Closed mvines closed 6 years ago
Seems ok now, restarting the VM probably helped get past the GCP throttling (until it gets tagged again). Leaving this issue open for now to monitor.
Issue has been observed again
We could send some txs in that loop to poll for get_last_id to force the server to create a new one. Another fix could be to lower the tx_count that might help.
I bet that once #718 lands and validators vote once a second regardless this'll get better
I've not seen this reproduce recently. Opportunistically closing until it reoccurs
This is reproducing on the testnet when CUDA is disabled.
I've had some success reproducing this issue locally, and have discovered I cannot reproduce the issue when I swap this .par_iter()
for a normal .iter()
:
https://github.com/solana-labs/solana/blob/313fed375cd1ff631ac1511cf444cf1aeeda0e81/src/banking_stage.rs#L63
Essentially it looks like the leader's banking_stage is getting stuck while deserializing packets, which causes last_id
to stall and eventually time out bench-tps
.
Could this be a rayon bug?
We're on rayon 1.0.0 and 1.0.2 is available, but upgrading to 1.0.2 didn't help.
par_iter() was falling over for @pgarg66 when the rayon thread pool was exhausted by the size of the work queue and the work required IO... not sure if the last condition was required to make it fall over, though
Reproduces 100% with:
export RAYON_LOG=1
export RAYON_NUM_THREADS=1
Reproduces 0% (4/4 attempts) with:
export RAYON_LOG=1
export RAYON_NUM_THREADS=128
Using https://raw.githubusercontent.com/rayon-rs/rayon/master/scripts/analyze.sh on a run with RAYON_NUM_THREADS=1
:,
$ bash analyze.sh log-leader.txt
Injected jobs: 32
Joins: 312
Popped jobs: 310 = rhs 310 + other 0
Found work: 12
Stole work: 0
Uninjected: 12
Join balance: 2
Inj. balance: 20
Total balance: -22
I also see that FoundWork { worker: 0, yields: 0 }
log messages halt after the stuck par_iter()
.
The other user of .par_iter()
is https://github.com/solana-labs/solana/blob/313fed375cd1ff631ac1511cf444cf1aeeda0e81/src/sigverify.rs#L82-L92, which is interesting because it's a nested par_iter()
. I bet that's not common...
Removing the outer into_par_iter()
prevents the deadlock
par_iter() was falling over for @pgarg66 when the rayon thread pool was exhausted by the size of the work queue and the work required IO... not sure if the last condition was required to make it fall over, though
@pgarg66, if you recall where you using the CUDA build when you ran into the rayon deadlocks before?
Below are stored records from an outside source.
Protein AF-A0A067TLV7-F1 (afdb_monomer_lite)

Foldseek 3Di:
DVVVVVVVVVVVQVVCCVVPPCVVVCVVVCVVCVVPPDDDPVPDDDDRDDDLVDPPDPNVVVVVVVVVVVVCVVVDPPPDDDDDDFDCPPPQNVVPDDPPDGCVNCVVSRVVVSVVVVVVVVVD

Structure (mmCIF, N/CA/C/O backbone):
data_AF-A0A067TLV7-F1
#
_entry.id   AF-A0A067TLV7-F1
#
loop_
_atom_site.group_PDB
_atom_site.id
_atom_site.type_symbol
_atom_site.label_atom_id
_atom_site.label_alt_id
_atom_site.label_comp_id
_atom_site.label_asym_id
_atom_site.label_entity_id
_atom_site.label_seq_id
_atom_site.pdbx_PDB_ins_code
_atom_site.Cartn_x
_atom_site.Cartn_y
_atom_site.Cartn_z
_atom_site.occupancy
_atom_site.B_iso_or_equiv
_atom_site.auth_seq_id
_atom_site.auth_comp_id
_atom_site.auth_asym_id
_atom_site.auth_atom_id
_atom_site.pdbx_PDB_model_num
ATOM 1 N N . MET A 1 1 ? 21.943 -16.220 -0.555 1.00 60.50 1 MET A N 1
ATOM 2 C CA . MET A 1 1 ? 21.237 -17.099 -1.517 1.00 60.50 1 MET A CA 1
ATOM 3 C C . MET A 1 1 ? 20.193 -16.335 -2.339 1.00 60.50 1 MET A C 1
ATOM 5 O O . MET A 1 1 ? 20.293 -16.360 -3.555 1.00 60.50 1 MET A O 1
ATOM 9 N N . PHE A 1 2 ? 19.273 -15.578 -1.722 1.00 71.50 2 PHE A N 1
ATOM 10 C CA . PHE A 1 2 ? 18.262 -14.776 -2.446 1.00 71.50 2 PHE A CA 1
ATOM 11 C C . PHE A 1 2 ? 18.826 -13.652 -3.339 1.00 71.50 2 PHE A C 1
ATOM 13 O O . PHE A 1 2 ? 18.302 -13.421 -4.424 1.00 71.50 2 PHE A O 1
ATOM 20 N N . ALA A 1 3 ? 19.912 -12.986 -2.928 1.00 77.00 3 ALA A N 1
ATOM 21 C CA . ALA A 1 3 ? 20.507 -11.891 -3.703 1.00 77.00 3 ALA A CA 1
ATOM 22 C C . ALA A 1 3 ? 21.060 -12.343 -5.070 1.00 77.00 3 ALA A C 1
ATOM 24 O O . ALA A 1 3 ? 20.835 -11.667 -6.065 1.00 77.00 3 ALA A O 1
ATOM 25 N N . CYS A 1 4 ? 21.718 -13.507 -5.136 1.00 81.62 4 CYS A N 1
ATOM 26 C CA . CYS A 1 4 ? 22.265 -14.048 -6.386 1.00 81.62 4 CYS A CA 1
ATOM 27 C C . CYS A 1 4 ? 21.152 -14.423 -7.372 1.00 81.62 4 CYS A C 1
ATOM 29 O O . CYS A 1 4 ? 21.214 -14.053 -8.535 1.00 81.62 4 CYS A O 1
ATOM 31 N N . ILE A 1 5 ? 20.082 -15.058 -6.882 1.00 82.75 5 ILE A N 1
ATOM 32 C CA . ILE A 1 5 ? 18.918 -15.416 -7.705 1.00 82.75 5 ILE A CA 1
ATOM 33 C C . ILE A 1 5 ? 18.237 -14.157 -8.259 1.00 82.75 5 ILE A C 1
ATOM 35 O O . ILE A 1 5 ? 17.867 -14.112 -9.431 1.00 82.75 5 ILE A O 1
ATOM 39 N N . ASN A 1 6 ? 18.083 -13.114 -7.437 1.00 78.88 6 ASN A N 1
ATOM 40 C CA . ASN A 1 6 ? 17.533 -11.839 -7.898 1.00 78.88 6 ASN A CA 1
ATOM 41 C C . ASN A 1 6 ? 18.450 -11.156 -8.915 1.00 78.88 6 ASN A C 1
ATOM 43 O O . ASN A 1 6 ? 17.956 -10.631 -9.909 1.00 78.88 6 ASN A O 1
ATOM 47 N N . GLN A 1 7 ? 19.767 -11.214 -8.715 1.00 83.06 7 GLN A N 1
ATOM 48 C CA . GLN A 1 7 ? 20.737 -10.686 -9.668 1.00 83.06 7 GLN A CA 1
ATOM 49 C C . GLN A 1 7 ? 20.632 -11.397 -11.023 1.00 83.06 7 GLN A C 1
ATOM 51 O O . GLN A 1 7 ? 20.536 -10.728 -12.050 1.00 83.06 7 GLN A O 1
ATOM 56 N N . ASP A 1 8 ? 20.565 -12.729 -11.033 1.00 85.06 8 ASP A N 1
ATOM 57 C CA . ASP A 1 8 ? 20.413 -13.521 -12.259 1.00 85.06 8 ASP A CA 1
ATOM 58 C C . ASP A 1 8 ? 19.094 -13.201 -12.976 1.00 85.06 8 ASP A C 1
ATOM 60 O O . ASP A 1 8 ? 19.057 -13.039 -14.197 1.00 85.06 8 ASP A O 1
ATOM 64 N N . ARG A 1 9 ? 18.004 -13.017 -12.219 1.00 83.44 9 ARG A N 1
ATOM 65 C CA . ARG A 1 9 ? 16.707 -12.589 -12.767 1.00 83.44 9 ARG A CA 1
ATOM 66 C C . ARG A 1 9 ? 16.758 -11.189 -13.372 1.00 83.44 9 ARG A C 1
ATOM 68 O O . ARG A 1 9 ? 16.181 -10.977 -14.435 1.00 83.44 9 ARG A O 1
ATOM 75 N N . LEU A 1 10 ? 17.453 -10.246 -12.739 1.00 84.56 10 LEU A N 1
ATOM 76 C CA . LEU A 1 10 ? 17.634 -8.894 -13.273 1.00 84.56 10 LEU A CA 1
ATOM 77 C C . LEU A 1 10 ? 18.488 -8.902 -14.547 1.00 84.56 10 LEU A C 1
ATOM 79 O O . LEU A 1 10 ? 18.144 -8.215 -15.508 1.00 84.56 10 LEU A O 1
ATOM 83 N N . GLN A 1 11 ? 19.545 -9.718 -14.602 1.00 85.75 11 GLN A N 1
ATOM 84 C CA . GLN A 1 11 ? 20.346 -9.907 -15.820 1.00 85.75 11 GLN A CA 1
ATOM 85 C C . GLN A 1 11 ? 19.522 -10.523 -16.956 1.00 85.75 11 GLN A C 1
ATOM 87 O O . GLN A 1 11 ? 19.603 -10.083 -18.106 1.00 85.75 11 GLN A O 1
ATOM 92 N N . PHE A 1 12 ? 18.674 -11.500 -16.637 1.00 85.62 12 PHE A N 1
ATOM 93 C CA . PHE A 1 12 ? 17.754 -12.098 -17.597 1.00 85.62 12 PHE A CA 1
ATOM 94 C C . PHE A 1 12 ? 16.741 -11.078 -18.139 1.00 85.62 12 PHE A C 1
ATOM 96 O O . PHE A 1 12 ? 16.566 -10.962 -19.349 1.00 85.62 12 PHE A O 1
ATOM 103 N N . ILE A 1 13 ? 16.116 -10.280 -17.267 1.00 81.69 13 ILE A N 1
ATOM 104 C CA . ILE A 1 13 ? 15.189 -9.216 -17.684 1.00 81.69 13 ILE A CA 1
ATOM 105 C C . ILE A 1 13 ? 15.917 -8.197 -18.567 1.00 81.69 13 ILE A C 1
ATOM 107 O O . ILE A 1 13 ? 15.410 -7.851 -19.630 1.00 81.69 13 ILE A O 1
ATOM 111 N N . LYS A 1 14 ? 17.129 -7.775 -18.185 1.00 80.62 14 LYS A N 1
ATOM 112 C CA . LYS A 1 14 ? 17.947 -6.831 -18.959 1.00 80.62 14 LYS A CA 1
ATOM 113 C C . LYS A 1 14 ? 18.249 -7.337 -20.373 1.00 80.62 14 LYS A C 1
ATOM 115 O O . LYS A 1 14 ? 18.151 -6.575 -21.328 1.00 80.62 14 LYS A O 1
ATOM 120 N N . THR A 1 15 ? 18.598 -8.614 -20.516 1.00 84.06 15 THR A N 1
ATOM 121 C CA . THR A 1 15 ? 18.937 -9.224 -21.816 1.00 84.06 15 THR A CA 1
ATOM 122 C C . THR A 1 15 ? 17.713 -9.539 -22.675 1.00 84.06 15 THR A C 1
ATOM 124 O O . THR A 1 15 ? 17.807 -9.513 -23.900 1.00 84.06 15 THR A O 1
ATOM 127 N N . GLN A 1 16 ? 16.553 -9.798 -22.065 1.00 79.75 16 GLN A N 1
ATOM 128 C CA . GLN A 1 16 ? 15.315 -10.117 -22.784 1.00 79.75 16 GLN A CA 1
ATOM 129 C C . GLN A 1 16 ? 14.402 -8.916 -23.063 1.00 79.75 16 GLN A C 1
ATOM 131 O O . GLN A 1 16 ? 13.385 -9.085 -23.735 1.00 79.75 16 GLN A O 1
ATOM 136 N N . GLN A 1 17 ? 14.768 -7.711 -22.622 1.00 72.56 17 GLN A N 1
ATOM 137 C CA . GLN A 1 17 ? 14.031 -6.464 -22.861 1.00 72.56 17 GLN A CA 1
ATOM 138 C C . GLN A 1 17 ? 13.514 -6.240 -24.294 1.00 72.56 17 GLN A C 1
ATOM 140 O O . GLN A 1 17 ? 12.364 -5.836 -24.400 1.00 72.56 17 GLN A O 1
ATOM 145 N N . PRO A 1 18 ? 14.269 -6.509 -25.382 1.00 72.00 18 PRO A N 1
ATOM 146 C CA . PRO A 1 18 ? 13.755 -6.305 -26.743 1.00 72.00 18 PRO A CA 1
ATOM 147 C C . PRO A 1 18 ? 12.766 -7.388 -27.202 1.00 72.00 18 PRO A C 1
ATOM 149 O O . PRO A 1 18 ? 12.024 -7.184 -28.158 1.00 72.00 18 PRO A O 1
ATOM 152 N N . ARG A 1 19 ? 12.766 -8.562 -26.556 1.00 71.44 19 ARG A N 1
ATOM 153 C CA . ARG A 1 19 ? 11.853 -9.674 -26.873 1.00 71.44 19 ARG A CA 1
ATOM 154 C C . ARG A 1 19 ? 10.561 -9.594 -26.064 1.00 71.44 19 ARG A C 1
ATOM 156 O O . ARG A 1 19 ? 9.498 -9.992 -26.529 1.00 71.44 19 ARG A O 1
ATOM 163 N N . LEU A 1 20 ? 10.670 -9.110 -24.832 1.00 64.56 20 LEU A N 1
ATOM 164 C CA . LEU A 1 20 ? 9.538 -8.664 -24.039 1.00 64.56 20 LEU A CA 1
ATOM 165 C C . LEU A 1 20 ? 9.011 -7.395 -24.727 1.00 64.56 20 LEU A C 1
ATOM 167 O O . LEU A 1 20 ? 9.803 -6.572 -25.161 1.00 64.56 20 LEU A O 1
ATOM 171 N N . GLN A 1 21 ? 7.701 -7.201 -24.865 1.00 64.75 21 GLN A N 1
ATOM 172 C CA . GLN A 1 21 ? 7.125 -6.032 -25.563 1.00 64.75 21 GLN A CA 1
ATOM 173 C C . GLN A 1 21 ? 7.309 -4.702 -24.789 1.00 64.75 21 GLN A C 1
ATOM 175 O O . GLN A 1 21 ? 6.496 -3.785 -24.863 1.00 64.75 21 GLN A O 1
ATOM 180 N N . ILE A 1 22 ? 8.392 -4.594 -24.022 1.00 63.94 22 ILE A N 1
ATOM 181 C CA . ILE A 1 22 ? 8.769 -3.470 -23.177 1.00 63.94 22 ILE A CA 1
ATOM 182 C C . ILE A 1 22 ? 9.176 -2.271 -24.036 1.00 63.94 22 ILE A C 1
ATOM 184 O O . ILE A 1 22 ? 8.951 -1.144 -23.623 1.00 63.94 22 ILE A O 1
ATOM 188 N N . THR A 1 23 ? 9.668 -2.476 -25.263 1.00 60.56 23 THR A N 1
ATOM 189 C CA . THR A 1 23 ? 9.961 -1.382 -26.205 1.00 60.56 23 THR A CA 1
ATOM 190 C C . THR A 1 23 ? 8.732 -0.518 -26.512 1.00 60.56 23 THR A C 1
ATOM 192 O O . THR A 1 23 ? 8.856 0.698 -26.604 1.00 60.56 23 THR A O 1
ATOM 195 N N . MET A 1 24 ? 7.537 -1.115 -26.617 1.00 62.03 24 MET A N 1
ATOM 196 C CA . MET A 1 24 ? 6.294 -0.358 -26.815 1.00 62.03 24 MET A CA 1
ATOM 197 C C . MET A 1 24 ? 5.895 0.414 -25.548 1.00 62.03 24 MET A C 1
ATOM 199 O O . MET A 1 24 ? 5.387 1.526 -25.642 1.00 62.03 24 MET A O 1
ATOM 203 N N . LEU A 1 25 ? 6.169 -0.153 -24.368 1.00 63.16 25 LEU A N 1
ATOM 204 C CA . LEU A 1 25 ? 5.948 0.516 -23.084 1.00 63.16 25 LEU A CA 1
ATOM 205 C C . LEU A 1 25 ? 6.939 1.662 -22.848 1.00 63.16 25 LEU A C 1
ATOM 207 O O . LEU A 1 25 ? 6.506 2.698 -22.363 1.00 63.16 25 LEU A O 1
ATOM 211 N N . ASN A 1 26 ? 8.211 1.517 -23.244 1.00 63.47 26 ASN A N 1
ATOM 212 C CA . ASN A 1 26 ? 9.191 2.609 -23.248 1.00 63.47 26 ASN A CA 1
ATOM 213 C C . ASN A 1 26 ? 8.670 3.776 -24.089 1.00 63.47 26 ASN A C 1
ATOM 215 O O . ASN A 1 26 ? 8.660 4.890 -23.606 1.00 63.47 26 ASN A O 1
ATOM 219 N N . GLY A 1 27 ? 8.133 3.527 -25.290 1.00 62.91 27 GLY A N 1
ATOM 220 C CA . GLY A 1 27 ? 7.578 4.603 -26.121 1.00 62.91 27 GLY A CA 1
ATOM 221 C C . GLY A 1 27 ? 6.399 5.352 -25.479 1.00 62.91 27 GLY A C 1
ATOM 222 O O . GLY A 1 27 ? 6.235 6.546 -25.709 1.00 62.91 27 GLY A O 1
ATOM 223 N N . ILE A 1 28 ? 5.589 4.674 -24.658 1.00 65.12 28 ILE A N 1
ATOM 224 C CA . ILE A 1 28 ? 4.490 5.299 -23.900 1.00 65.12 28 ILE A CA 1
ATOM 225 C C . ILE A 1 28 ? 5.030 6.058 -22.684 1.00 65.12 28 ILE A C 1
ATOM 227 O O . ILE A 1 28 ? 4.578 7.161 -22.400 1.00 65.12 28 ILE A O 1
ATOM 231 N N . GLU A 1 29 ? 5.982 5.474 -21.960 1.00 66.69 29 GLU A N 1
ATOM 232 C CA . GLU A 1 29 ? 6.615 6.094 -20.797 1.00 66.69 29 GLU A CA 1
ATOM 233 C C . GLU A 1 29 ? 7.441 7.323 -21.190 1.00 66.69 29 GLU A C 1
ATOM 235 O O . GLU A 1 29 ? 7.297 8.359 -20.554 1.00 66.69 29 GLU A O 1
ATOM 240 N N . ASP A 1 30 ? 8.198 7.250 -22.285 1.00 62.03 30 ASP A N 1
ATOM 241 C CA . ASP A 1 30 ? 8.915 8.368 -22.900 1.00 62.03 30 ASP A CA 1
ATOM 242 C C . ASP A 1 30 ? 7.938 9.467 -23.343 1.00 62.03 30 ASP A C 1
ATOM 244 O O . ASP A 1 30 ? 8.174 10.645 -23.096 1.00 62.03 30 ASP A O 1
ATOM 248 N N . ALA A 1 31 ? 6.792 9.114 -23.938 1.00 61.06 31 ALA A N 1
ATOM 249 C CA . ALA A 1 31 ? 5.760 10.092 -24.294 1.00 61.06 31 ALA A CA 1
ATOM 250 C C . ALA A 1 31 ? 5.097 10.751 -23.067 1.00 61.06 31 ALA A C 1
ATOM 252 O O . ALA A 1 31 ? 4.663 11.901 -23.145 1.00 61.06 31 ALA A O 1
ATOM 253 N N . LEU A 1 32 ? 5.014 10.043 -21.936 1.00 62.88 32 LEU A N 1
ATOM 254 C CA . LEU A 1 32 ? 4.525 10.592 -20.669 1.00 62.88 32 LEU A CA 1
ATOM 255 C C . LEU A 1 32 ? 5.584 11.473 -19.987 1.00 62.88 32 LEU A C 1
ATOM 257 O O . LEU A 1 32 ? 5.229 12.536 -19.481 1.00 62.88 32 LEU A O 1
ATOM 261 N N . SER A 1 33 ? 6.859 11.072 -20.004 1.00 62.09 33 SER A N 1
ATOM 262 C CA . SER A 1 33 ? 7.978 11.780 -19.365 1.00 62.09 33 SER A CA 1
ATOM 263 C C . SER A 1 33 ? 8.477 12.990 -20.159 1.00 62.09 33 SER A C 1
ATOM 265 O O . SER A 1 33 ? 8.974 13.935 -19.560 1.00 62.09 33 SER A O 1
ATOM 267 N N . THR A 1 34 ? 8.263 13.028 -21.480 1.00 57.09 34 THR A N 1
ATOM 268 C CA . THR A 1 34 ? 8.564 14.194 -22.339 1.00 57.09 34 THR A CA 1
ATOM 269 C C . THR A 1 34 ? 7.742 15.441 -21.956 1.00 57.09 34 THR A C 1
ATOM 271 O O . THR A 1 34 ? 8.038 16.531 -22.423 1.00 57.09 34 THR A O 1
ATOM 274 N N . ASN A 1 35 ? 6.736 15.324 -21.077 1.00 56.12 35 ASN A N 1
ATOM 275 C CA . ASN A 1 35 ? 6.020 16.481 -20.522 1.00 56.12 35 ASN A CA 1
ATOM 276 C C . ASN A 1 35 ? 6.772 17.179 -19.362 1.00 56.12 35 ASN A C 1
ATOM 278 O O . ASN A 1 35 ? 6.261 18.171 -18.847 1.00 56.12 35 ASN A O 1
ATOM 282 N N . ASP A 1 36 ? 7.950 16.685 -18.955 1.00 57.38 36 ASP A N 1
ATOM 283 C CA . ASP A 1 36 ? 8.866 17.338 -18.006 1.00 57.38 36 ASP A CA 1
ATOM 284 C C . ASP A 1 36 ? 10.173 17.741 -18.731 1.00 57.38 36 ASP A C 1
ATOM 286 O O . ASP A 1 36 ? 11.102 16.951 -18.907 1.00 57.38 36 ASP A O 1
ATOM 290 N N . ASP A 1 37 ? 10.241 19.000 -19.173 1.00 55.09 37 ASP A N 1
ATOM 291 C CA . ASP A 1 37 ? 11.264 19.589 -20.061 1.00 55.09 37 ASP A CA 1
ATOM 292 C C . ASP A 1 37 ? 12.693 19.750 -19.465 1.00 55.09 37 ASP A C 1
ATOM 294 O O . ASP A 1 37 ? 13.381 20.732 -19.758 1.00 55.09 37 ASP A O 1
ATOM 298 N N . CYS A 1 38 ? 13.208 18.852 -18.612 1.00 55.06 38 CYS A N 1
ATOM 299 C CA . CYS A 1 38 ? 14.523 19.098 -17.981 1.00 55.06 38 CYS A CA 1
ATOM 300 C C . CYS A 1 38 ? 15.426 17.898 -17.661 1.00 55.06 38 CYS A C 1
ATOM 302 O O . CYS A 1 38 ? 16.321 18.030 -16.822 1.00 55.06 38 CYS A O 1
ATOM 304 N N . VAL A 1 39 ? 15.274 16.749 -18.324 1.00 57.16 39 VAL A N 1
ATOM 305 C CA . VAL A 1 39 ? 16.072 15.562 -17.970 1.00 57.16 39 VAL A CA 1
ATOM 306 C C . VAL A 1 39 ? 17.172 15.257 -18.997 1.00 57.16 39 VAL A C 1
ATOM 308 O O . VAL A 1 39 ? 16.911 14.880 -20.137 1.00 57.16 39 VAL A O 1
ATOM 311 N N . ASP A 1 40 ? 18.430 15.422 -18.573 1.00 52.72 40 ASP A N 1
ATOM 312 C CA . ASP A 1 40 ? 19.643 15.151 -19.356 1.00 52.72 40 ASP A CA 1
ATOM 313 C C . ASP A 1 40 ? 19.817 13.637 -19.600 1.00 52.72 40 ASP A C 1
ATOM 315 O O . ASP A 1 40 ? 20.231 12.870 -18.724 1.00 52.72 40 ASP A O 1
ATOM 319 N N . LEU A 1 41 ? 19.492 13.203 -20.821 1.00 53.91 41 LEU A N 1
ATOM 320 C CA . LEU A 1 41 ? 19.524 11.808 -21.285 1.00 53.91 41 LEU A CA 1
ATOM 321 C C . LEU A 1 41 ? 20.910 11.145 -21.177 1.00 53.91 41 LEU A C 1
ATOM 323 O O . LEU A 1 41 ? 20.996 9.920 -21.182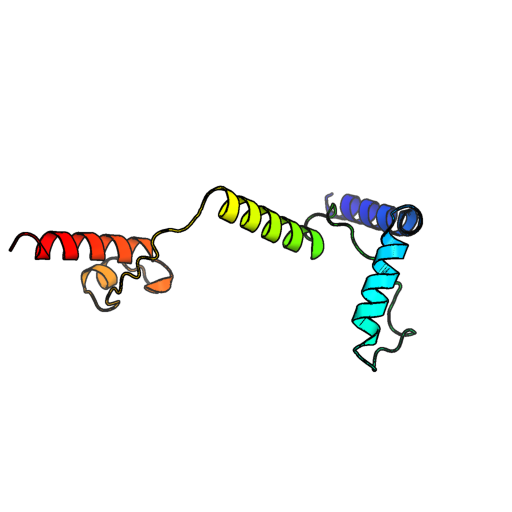 1.00 53.91 41 LEU A O 1
ATOM 327 N N . ASN A 1 42 ? 21.993 11.924 -21.064 1.00 53.25 42 ASN A N 1
ATOM 328 C CA . ASN A 1 42 ? 23.356 11.395 -20.939 1.0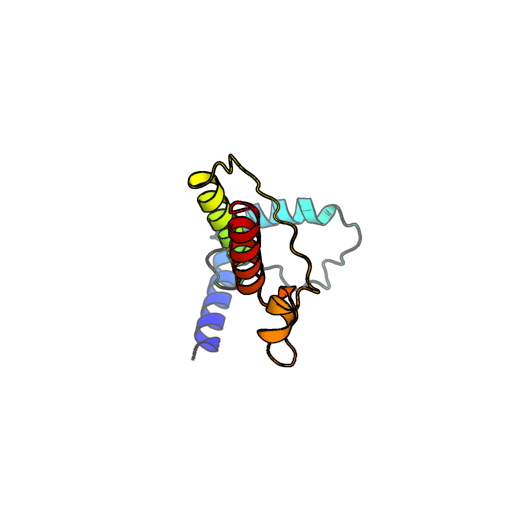0 53.25 42 ASN A CA 1
ATOM 329 C C . ASN A 1 42 ? 23.762 11.045 -19.493 1.00 53.25 42 ASN A C 1
ATOM 331 O O . ASN A 1 42 ? 24.750 10.336 -19.303 1.00 53.25 42 ASN A O 1
ATOM 335 N N . GLN A 1 43 ? 23.031 11.521 -18.475 1.00 53.06 43 GLN A N 1
ATOM 336 C CA . GLN A 1 43 ? 23.283 11.189 -17.060 1.00 53.06 43 GLN A CA 1
ATOM 337 C C . GLN A 1 43 ? 22.448 10.007 -16.560 1.00 53.06 43 GLN A C 1
ATOM 339 O O . GLN A 1 43 ? 22.808 9.352 -15.578 1.00 53.06 43 GLN A O 1
ATOM 344 N N . LEU A 1 44 ? 21.339 9.713 -17.235 1.00 56.41 44 LEU A N 1
ATOM 345 C CA . LEU A 1 44 ? 20.505 8.567 -16.923 1.00 56.41 44 LEU A CA 1
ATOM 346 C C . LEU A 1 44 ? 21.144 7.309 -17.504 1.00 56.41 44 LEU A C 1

I hope the answer is "No, was not using CUDA"!
Ok so ^ was a wrong turn.
What actually appears to be happening is that bench-tps
shovels a truckload of transactions at ed25519_verify_cpu()
, and then expects the network to advance to a new last_id
within 30 seconds. But in the meantime, ed25519_verify_cpu()
is chugging along and taking 60 seconds or more to verify them all. I believe the right fix is to split up the pending unverified transactions better so that the network can continue to advance in parallel to completing the full verification. Changes needed to both sigverify_stage.rs
and bench-tps
for this.
NB: while this is currently only reproducible with a CPU verifier, the bug appears to be architectural so if you shovel enough transactions at a GPU verifier the same issue will occur.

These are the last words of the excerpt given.